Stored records

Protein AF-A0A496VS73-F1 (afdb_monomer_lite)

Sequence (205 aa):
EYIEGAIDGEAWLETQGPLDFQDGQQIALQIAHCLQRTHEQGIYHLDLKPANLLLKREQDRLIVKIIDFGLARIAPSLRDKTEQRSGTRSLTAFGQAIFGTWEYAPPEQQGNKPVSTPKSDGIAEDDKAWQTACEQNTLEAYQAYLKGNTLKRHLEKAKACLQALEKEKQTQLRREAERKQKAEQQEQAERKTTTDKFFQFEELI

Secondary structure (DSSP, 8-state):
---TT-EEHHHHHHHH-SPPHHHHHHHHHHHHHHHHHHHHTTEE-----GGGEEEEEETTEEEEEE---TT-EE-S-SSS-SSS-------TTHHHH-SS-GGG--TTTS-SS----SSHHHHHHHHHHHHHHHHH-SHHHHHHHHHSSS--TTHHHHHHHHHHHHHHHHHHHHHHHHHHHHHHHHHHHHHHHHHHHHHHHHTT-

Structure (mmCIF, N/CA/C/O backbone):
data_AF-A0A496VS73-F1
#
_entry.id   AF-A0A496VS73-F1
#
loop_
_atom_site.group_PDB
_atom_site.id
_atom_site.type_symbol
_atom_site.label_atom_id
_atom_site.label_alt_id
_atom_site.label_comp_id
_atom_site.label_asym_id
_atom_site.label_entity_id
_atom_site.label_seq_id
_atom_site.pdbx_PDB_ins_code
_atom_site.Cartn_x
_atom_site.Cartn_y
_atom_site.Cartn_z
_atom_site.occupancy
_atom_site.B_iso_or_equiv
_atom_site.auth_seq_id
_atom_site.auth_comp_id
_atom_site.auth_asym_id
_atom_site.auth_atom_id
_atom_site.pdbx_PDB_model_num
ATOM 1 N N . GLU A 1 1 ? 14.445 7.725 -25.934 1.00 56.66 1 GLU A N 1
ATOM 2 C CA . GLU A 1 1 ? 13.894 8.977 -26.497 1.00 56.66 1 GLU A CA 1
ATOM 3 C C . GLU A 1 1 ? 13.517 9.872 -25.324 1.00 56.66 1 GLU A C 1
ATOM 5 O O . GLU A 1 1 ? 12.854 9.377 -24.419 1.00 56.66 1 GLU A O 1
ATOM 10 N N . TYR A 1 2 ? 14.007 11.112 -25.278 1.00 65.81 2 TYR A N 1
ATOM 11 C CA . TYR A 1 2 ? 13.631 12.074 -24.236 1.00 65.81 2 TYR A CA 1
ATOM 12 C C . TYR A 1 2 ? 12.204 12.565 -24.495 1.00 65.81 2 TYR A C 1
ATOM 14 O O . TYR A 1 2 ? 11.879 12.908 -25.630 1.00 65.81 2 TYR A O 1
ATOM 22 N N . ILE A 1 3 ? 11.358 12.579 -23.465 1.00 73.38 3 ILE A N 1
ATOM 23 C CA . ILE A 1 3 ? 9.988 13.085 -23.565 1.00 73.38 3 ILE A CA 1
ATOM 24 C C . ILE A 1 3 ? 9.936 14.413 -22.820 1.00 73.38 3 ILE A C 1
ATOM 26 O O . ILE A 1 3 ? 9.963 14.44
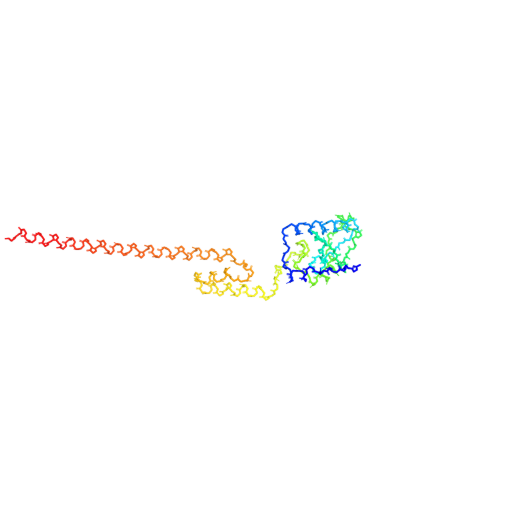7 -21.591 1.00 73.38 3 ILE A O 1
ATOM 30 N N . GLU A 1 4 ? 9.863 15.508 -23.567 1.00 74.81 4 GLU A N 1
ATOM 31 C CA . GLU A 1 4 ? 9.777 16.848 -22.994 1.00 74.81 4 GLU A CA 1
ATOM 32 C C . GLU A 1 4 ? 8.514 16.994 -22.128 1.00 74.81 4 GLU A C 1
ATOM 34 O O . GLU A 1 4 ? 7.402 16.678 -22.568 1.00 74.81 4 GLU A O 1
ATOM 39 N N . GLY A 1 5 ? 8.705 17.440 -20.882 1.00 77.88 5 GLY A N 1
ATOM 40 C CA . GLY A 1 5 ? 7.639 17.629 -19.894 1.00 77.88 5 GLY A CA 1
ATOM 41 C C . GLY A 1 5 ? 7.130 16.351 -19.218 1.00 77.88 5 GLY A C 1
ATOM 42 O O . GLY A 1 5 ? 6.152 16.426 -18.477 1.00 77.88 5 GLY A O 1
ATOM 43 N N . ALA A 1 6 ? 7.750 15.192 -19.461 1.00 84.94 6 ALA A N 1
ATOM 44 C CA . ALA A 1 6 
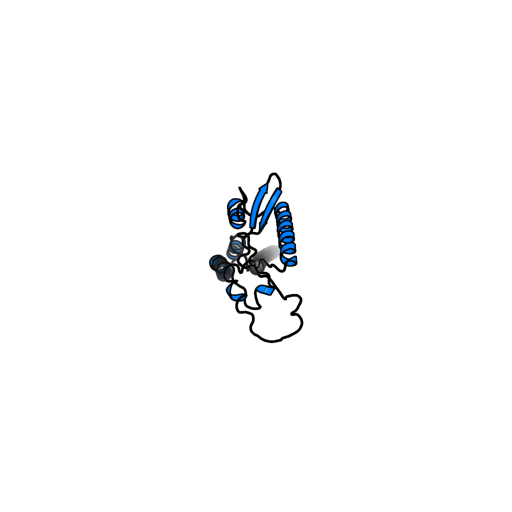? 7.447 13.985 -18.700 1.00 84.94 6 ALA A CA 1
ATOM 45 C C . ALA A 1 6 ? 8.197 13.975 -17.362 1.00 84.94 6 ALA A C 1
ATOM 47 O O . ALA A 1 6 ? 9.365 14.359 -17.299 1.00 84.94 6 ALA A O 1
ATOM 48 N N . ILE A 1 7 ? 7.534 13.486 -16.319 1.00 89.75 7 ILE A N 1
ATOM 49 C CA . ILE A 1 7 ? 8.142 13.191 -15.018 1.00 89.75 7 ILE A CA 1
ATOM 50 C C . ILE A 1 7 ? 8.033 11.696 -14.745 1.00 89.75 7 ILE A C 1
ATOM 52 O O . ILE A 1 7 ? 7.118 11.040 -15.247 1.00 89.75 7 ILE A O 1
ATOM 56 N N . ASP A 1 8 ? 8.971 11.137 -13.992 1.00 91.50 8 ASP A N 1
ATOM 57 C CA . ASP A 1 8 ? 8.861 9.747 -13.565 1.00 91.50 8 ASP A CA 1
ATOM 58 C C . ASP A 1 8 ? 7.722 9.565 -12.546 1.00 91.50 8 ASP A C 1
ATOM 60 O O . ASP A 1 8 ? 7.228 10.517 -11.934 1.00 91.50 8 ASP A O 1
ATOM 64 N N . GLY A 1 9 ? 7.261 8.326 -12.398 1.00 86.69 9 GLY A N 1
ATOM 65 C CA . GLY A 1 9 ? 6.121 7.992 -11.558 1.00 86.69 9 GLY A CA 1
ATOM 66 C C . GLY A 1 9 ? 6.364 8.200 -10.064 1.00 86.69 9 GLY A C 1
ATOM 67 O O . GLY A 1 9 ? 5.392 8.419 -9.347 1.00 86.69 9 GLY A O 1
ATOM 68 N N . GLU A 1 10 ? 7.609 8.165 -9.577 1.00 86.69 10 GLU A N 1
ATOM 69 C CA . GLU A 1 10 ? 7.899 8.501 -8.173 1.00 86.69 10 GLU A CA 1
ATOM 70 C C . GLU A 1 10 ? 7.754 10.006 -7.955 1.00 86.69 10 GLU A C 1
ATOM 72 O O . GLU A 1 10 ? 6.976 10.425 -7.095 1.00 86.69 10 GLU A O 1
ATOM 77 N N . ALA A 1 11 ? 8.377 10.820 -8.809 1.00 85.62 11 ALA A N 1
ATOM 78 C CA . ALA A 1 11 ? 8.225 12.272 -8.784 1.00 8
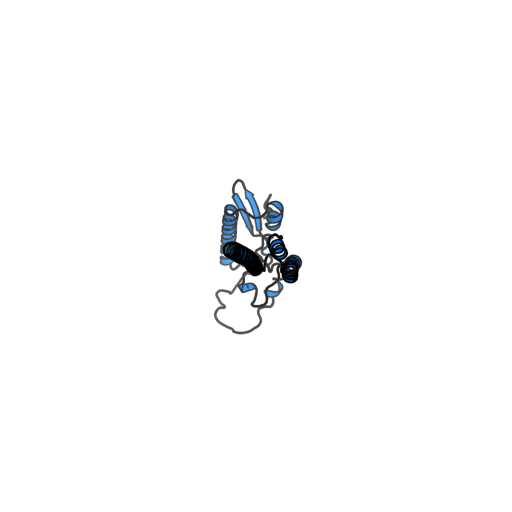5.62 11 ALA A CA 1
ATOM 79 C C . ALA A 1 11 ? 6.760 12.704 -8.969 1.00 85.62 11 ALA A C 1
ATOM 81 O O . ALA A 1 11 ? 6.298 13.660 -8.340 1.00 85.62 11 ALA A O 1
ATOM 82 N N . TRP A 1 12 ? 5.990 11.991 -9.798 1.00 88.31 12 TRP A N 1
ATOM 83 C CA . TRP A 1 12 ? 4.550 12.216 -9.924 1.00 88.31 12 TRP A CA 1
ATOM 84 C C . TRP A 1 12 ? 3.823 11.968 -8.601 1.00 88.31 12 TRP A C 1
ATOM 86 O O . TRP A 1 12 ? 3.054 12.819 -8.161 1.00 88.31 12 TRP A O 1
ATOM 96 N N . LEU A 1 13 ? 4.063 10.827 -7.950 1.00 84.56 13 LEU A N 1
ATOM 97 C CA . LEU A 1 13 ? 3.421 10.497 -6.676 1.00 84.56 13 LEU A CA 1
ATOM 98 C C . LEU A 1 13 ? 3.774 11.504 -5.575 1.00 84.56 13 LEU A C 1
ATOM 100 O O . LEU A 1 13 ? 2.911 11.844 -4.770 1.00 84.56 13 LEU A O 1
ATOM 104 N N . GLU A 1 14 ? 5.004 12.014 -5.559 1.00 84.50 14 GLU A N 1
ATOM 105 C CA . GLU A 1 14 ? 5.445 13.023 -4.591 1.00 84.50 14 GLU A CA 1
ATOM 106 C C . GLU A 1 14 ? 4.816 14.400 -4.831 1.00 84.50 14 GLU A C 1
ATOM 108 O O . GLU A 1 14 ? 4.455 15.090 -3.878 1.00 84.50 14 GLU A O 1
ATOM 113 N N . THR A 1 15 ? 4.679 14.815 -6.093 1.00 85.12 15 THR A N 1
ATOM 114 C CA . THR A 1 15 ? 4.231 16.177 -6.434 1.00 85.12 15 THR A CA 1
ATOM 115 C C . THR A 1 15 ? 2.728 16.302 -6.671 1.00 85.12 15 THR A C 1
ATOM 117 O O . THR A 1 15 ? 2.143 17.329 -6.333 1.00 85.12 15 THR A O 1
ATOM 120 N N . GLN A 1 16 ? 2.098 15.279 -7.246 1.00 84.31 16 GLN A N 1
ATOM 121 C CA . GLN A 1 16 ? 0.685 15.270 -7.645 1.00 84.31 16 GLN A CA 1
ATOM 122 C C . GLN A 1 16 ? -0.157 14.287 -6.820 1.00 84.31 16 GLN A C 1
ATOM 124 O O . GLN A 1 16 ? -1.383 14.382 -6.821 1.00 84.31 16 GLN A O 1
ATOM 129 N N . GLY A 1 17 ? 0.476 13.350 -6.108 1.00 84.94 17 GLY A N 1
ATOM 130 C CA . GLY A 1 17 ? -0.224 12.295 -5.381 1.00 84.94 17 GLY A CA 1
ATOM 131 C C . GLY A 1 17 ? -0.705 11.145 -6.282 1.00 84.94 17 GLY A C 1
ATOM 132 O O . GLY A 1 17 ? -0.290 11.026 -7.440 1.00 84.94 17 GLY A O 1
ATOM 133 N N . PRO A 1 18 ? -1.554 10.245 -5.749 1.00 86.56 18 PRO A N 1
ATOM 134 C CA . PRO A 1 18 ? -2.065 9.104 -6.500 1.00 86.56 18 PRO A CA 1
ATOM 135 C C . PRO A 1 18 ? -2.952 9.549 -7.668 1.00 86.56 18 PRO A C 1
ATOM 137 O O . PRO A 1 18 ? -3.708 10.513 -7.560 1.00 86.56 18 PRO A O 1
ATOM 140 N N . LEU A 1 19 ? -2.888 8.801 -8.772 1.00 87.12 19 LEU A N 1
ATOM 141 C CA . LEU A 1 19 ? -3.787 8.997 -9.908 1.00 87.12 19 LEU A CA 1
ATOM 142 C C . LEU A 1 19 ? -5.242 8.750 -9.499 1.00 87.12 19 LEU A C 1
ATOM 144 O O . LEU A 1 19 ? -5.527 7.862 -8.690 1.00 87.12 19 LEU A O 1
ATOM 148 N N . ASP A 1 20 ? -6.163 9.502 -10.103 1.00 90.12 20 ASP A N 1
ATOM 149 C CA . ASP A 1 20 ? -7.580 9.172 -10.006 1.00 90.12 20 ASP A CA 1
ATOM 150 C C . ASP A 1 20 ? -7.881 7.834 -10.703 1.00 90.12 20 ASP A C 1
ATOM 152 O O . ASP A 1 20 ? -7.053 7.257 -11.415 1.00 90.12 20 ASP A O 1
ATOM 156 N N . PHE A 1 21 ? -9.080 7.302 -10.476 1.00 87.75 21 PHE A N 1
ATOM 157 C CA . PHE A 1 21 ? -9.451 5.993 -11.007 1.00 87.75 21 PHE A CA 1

What is being asked:
Copy the records above exactly, beginning at the line that contains "ATOM 148 N N" and stopping after the line that contains "ATOM 156 N N".

Answer area:
ATOM 148 N N . ASP A 1 20 ? -6.163 9.502 -10.103 1.00 90.12 20 ASP A N 1
ATOM 149 C CA . ASP A 1 20 ? -7.580 9.172 -10.006 1.00 90.12 20 ASP A CA 1
ATOM 150 C C . ASP A 1 20 ? -7.881 7.834 -10.703 1.00 90.12 20 ASP A C 1
ATOM 152 O O . ASP A 1 20 ? -7.053 7.257 -11.415 1.00 90.12 20 ASP A O 1
ATOM 156 N N . PHE A 1 21 ? -9.080 7.302 -10.476 1.00 87.75 21 PHE A N 1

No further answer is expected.